• **TASK**
Restrict the output to the lines below starting at the one that contains "ATOM 166 C C" and ending at the one that contains "ATOM 175 O O", and restate them word for word, both ends included.

Recorded data:
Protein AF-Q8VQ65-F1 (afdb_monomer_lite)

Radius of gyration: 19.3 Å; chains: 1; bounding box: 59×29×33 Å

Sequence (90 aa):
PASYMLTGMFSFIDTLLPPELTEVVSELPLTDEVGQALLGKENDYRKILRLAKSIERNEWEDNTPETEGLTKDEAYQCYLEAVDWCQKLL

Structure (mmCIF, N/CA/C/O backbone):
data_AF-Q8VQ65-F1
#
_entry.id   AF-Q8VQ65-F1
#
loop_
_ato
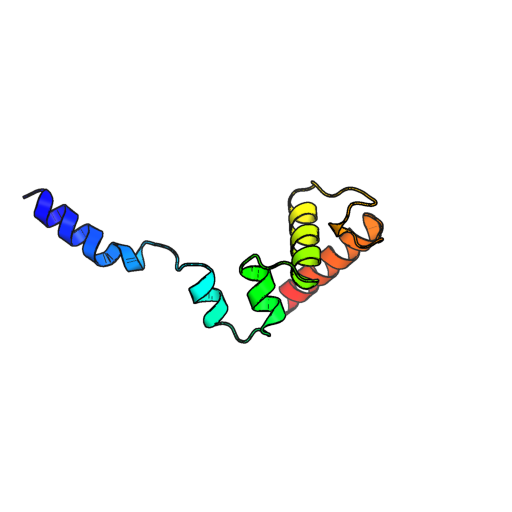m_site.group_PDB
_atom_site.id
_atom_site.type_symbol
_atom_site.label_atom_id
_atom_site.label_alt_id
_atom_site.label_comp_id
_atom_site.label_asym_id
_atom_site.label_entity_id
_atom_site.label_seq_id
_atom_site.pdbx_PDB_ins_code
_atom_site.Cartn_x
_atom_site.Cartn_y
_atom_site.Cartn_z
_atom_site.occupancy
_atom_site.B_iso_or_equiv
_atom_site.auth_seq_id
_atom_site.auth_comp_id
_atom_site.auth_asym_id
_atom_site.auth_atom_id
_atom_site.pdbx_PDB_model_num
ATOM 1 N N . PRO A 1 1 ? -45.746 8.610 12.640 1.00 67.81 1 PRO A N 1
ATOM 2 C CA . PRO A 1 1 ? -45.577 7.143 12.454 1.00 67.81 1 PRO A CA 1
ATOM 3 C C . PRO A 1 1 ? -44.316 6.775 11.657 1.00 67.81 1 PRO A C 1
ATOM 5 O O . PRO A 1 1 ? -43.447 6.114 12.208 1.00 67.81 1 PRO A O 1
ATOM 8 N N . ALA A 1 2 ? -44.171 7.264 10.418 1.00 76.06 2 ALA A N 1
ATOM 9 C CA . ALA A 1 2 ? -42.985 7.014 9.586 1.00 76.06 2 ALA A CA 1
ATOM 10 C C . ALA A 1 2 ? -41.680 7.550 10.206 1.00 76.06 2 ALA A C 1
ATOM 12 O O . ALA A 1 2 ? -40.656 6.878 10.162 1.00 76.06 2 ALA A O 1
ATOM 13 N N . SER A 1 3 ? -41.736 8.711 10.865 1.00 73.69 3 SER A N 1
ATOM 14 C CA . SER A 1 3 ? -40.589 9.323 11.544 1.00 73.69 3 SER A CA 1
ATOM 15 C C . SER A 1 3 ? -40.026 8.433 12.656 1.00 73.69 3 SER A C 1
ATOM 17 O O . SER A 1 3 ? -38.823 8.259 12.724 1.00 73.69 3 SER A O 1
ATOM 19 N N . TYR A 1 4 ? -40.883 7.797 13.465 1.00 83.75 4 TYR A N 1
ATOM 20 C CA . TYR A 1 4 ? -40.453 6.892 14.542 1.00 83.75 4 TYR A CA 1
ATOM 21 C C . TYR A 1 4 ? -39.802 5.607 14.014 1.00 83.75 4 TYR A C 1
ATOM 23 O O . TYR A 1 4 ? -38.848 5.114 14.607 1.00 83.75 4 TYR A O 1
ATOM 31 N N . MET A 1 5 ? -40.287 5.085 12.883 1.00 79.75 5 MET A N 1
ATOM 32 C CA . MET A 1 5 ? -39.690 3.923 12.221 1.00 79.75 5 MET A CA 1
ATOM 33 C C . MET A 1 5 ? -38.316 4.262 11.630 1.00 79.75 5 MET A C 1
ATOM 35 O O . MET A 1 5 ? -37.367 3.514 11.833 1.00 79.75 5 MET A O 1
ATOM 39 N N . LEU A 1 6 ? -38.190 5.421 10.971 1.00 82.75 6 LEU A N 1
ATOM 40 C CA . LEU A 1 6 ? -36.904 5.923 10.478 1.00 82.75 6 LEU A CA 1
ATOM 41 C C . LEU A 1 6 ? -35.923 6.162 11.634 1.00 82.75 6 LEU A C 1
ATOM 43 O O . LEU A 1 6 ? -34.777 5.742 11.544 1.00 82.75 6 LEU A O 1
ATOM 47 N N . THR A 1 7 ? -36.370 6.749 12.748 1.00 82.88 7 THR A N 1
ATOM 48 C CA . THR A 1 7 ? -35.539 6.926 13.949 1.00 82.88 7 THR A CA 1
ATOM 49 C C . THR A 1 7 ? -35.031 5.591 14.504 1.00 82.88 7 THR A C 1
ATOM 51 O O . THR A 1 7 ? -33.861 5.504 14.855 1.00 82.88 7 THR A O 1
ATOM 54 N N . GLY A 1 8 ? -35.862 4.542 14.538 1.00 83.75 8 GLY A N 1
ATOM 55 C CA . GLY A 1 8 ? -35.433 3.203 14.964 1.00 83.75 8 GLY A CA 1
ATOM 56 C C . GLY A 1 8 ? -34.499 2.494 13.974 1.00 83.75 8 GLY A C 1
ATOM 57 O O . GLY A 1 8 ? -33.646 1.720 14.388 1.00 83.75 8 GLY A O 1
ATOM 58 N N . MET A 1 9 ? -34.617 2.762 12.670 1.00 78.62 9 MET A N 1
ATOM 59 C CA . MET A 1 9 ? -33.674 2.240 11.671 1.00 78.62 9 MET A CA 1
ATOM 60 C C . MET A 1 9 ? -32.310 2.938 11.753 1.00 78.62 9 MET A C 1
ATOM 62 O O . MET A 1 9 ? -31.274 2.283 11.683 1.00 78.62 9 MET A O 1
ATOM 66 N N . PHE A 1 10 ? -32.301 4.261 11.927 1.00 77.12 10 PHE A N 1
ATOM 67 C CA . PHE A 1 10 ? -31.074 5.056 11.985 1.00 77.12 10 PHE A CA 1
ATOM 68 C C . PHE A 1 10 ? -30.396 5.062 13.361 1.00 77.12 10 PHE A C 1
ATOM 70 O O . PHE A 1 10 ? -29.250 5.482 13.451 1.00 77.12 10 PHE A O 1
ATOM 77 N N . SER A 1 11 ? -31.023 4.539 14.422 1.00 79.50 11 SER A N 1
ATOM 78 C CA . SER A 1 11 ? -30.340 4.346 15.714 1.00 79.50 11 SER A CA 1
ATOM 79 C C . SER A 1 11 ? -29.196 3.328 15.651 1.00 79.50 11 SER A C 1
ATOM 81 O O . SER A 1 11 ? -28.392 3.262 16.570 1.00 79.50 11 SER A O 1
ATOM 83 N N . PHE A 1 12 ? -29.141 2.527 14.584 1.00 68.75 12 PHE A N 1
ATOM 84 C CA . PHE A 1 12 ? -28.075 1.569 14.290 1.00 68.75 12 PHE A CA 1
ATOM 85 C C . PHE A 1 12 ? -27.181 2.025 13.134 1.00 68.75 12 PHE A C 1
ATOM 87 O O . PHE A 1 12 ? -26.403 1.222 12.621 1.00 68.75 12 PHE A O 1
ATOM 94 N N . ILE A 1 13 ? -27.289 3.281 12.686 1.00 71.00 13 ILE A N 1
ATOM 95 C CA . ILE A 1 13 ? -26.524 3.760 11.528 1.00 71.00 13 ILE A CA 1
ATOM 96 C C . ILE A 1 13 ? -25.015 3.570 11.738 1.00 71.00 13 ILE A C 1
ATOM 98 O O . ILE A 1 13 ? -24.337 3.130 10.816 1.00 71.00 13 ILE A O 1
ATOM 102 N N . ASP A 1 14 ? -24.535 3.744 12.970 1.00 66.12 14 ASP A N 1
ATOM 103 C CA . ASP A 1 14 ? -23.131 3.559 13.356 1.00 66.12 14 ASP A CA 1
ATOM 104 C C . ASP A 1 14 ? -22.655 2.102 13.196 1.00 66.12 14 ASP A C 1
ATOM 106 O O . ASP A 1 14 ? -21.474 1.853 13.006 1.00 66.12 14 ASP A O 1
ATOM 110 N N . THR A 1 15 ? -23.572 1.126 13.221 1.00 67.19 15 THR A N 1
ATOM 111 C CA . THR A 1 15 ? -23.264 -0.299 12.969 1.00 67.19 15 THR A CA 1
ATOM 112 C C . THR A 1 15 ? -23.415 -0.704 11.502 1.00 67.19 15 THR A C 1
ATOM 114 O O . THR A 1 15 ? -22.921 -1.752 11.094 1.00 67.19 15 THR A O 1
ATOM 117 N N . LEU A 1 16 ? -24.137 0.099 10.714 1.00 67.00 16 LEU A N 1
ATOM 118 C CA . LEU A 1 16 ? -24.350 -0.124 9.282 1.00 67.00 16 LEU A CA 1
ATOM 119 C C . LEU A 1 16 ? -23.275 0.559 8.435 1.00 67.00 16 LEU A C 1
ATOM 121 O O . LEU A 1 16 ? -23.026 0.139 7.304 1.00 67.00 16 LEU A O 1
ATOM 125 N N . LEU A 1 17 ? -22.670 1.624 8.961 1.00 65.12 17 LEU A N 1
ATOM 126 C CA . LEU A 1 17 ? -21.561 2.311 8.327 1.00 65.12 17 LEU A CA 1
ATOM 127 C C . LEU A 1 17 ? -20.269 1.533 8.605 1.00 65.12 17 LEU A C 1
ATOM 129 O O . LEU A 1 17 ? -19.987 1.219 9.760 1.00 65.12 17 LEU A O 1
ATOM 133 N N . PRO A 1 18 ? -19.477 1.197 7.572 1.00 64.44 18 PRO A N 1
ATOM 134 C CA . PRO A 1 18 ? -18.145 0.664 7.805 1.00 64.44 18 PRO A CA 1
ATOM 135 C C . PRO A 1 18 ? -17.330 1.691 8.609 1.00 64.44 18 PRO A C 1
ATOM 137 O O . PRO A 1 18 ? -17.471 2.892 8.349 1.00 64.44 18 PRO A O 1
ATOM 140 N N . PRO A 1 19 ? -16.493 1.244 9.560 1.00 69.62 19 PRO A N 1
ATOM 141 C CA . PRO A 1 19 ? -15.661 2.144 10.349 1.00 69.62 19 PRO A CA 1
ATOM 142 C C . PRO A 1 19 ? -14.793 3.011 9.437 1.00 69.62 19 PRO A C 1
ATOM 144 O O . PRO A 1 19 ? -14.378 2.587 8.349 1.00 69.62 19 PRO A O 1
ATOM 147 N N . GLU A 1 20 ? -14.504 4.236 9.879 1.00 82.75 20 GLU A N 1
ATOM 148 C CA . GLU A 1 20 ? -13.536 5.072 9.180 1.00 82.75 20 GLU A CA 1
ATOM 149 C C . GLU A 1 20 ? -12.193 4.330 9.131 1.00 82.75 20 GLU A C 1
ATOM 151 O O . GLU A 1 20 ? -11.763 3.741 10.121 1.00 82.75 20 GLU A O 1
ATOM 156 N N . LEU A 1 21 ? -11.495 4.365 7.990 1.00 83.44 21 LEU A N 1
ATOM 157 C CA . LEU A 1 21 ? -10.205 3.674 7.833 1.00 83.44 21 LEU A CA 1
ATOM 158 C C . LEU A 1 21 ? -9.207 4.036 8.952 1.00 83.44 21 LEU A C 1
ATOM 160 O O . LEU A 1 21 ? -8.398 3.206 9.352 1.00 83.44 21 LEU A O 1
ATOM 164 N N . THR A 1 22 ? -9.297 5.259 9.480 1.00 84.50 22 THR A N 1
ATOM 165 C CA . THR A 1 22 ? -8.541 5.751 10.641 1.00 84.50 22 THR A CA 1
ATOM 166 C C . THR A 1 22 ? -8.739 4.910 11.895 1.00 84.50 22 THR A C 1
ATOM 168 O O . THR A 1 22 ? -7.760 4.587 12.563 1.00 84.50 22 THR A O 1
ATOM 171 N N . GLU A 1 23 ? -9.981 4.541 12.197 1.00 87.50 23 GLU A N 1
ATOM 172 C CA . GLU A 1 23 ? -10.328 3.730 13.361 1.00 87.50 23 GLU A CA 1
ATOM 173 C C . GLU A 1 23 ? -9.763 2.318 13.202 1.00 87.50 23 GLU A C 1
ATOM 175 O O . GLU A 1 23 ? -9.012 1.857 14.058 1.00 87.50 23 GLU A O 1
ATOM 180 N N . VAL A 1 24 ? -9.972 1.699 12.036 1.00 88.25 24 VAL A N 1
ATOM 181 C CA . VAL A 1 24 ? -9.435 0.363 11.726 1.00 88.25 24 VAL A CA 1
ATOM 182 C C . VAL A 1 24 ? -7.913 0.325 11.852 1.00 88.25 24 VAL A C 1
ATOM 184 O O . VAL A 1 24 ? -7.363 -0.570 12.484 1.00 88.25 24 VAL A O 1
ATOM 187 N N . VAL A 1 25 ? -7.209 1.303 11.274 1.00 88.38 25 VAL A N 1
ATOM 188 C CA . VAL A 1 25 ? -5.740 1.365 11.336 1.00 88.38 25 VAL A CA 1
ATOM 189 C C . VAL A 1 25 ? -5.243 1.548 12.773 1.00 88.38 25 VAL A C 1
ATOM 191 O O . VAL A 1 25 ? -4.183 1.022 13.103 1.00 88.38 25 VAL A O 1
ATOM 194 N N . SER A 1 26 ? -5.996 2.250 13.627 1.00 87.12 26 SER A N 1
ATOM 195 C CA . SER A 1 26 ? -5.621 2.473 15.029 1.00 87.12 26 SER A CA 1
ATOM 196 C C . SER A 1 26 ? -5.711 1.221 15.909 1.00 87.12 26 SER A C 1
ATOM 198 O O . SER A 1 26 ? -5.032 1.149 16.932 1.00 87.12 26 SER A O 1
ATOM 200 N N . GLU A 1 27 ? -6.505 0.226 15.506 1.00 89.44 27 GLU A N 1
ATOM 201 C CA . GLU A 1 27 ? -6.674 -1.037 16.238 1.00 89.44 27 GLU A CA 1
ATOM 202 C C . GLU A 1 27 ? -5.668 -2.122 15.821 1.00 89.44 27 GLU A C 1
ATOM 204 O O . GLU A 1 27 ? -5.502 -3.125 16.520 1.00 89.44 27 GLU A O 1
ATOM 209 N N . LEU A 1 28 ? -4.984 -1.946 14.687 1.00 87.06 28 LEU A N 1
ATOM 210 C CA . LEU A 1 28 ? -4.034 -2.927 14.171 1.00 87.06 28 LEU A CA 1
ATOM 211 C C . LEU A 1 28 ? -2.637 -2.738 14.793 1.00 87.06 28 LEU A C 1
ATOM 213 O O . LEU A 1 28 ? -2.176 -1.606 14.943 1.00 87.06 28 LEU A O 1
ATOM 217 N N . PRO A 1 29 ? -1.899 -3.826 15.089 1.00 89.25 29 PRO A N 1
ATOM 218 C CA . PRO A 1 29 ? -0.530 -3.760 15.605 1.00 89.25 29 PRO A CA 1
ATOM 219 C C . PRO A 1 29 ? 0.475 -3.444 14.479 1.00 89.25 29 PRO A C 1
ATOM 221 O O . PRO A 1 29 ? 1.335 -4.257 14.142 1.00 89.25 29 PRO A O 1
ATOM 224 N N . LEU A 1 30 ? 0.336 -2.274 13.857 1.00 90.38 30 LEU A N 1
ATOM 225 C CA . LEU A 1 30 ? 1.192 -1.784 12.775 1.00 90.38 30 LEU A CA 1
ATOM 226 C C . LEU A 1 30 ? 2.241 -0.810 13.316 1.00 90.38 30 LEU A C 1
ATOM 228 O O . LEU A 1 30 ? 2.064 -0.213 14.376 1.00 90.38 30 LEU A O 1
ATOM 232 N N . THR A 1 31 ? 3.326 -0.607 12.566 1.00 93.06 31 THR A N 1
ATOM 233 C CA . THR A 1 31 ? 4.221 0.523 12.844 1.00 93.06 31 THR A CA 1
ATOM 234 C C . THR A 1 31 ? 3.565 1.834 12.413 1.00 93.06 31 THR A C 1
ATOM 236 O O . THR A 1 31 ? 2.710 1.853 11.516 1.00 93.06 31 THR A O 1
ATOM 239 N N . ASP A 1 32 ? 3.998 2.943 13.018 1.00 90.69 32 ASP A N 1
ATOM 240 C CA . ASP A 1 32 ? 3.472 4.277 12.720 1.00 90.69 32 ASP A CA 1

• **SOLUTION TO THIS TASK**
ATOM 166 C C . THR A 1 22 ? -8.739 4.910 11.895 1.00 84.50 22 THR A C 1
ATOM 168 O O . THR A 1 22 ? -7.760 4.587 12.563 1.00 84.50 22 THR A O 1
ATOM 171 N N . GLU A 1 23 ? -9.981 4.541 12.197 1.00 87.50 23 GLU A N 1
ATOM 172 C CA . GLU A 1 23 ? -10.328 3.730 13.361 1.00 87.50 23 GLU A CA 1
ATOM 173 C C . GLU A 1 23 ? -9.763 2.318 13.202 1.00 87.50 23 GLU A C 1
ATOM 175 O O . GLU A 1 23 ? -9.012 1.857 14.058 1.00 87.50 23 GLU A O 1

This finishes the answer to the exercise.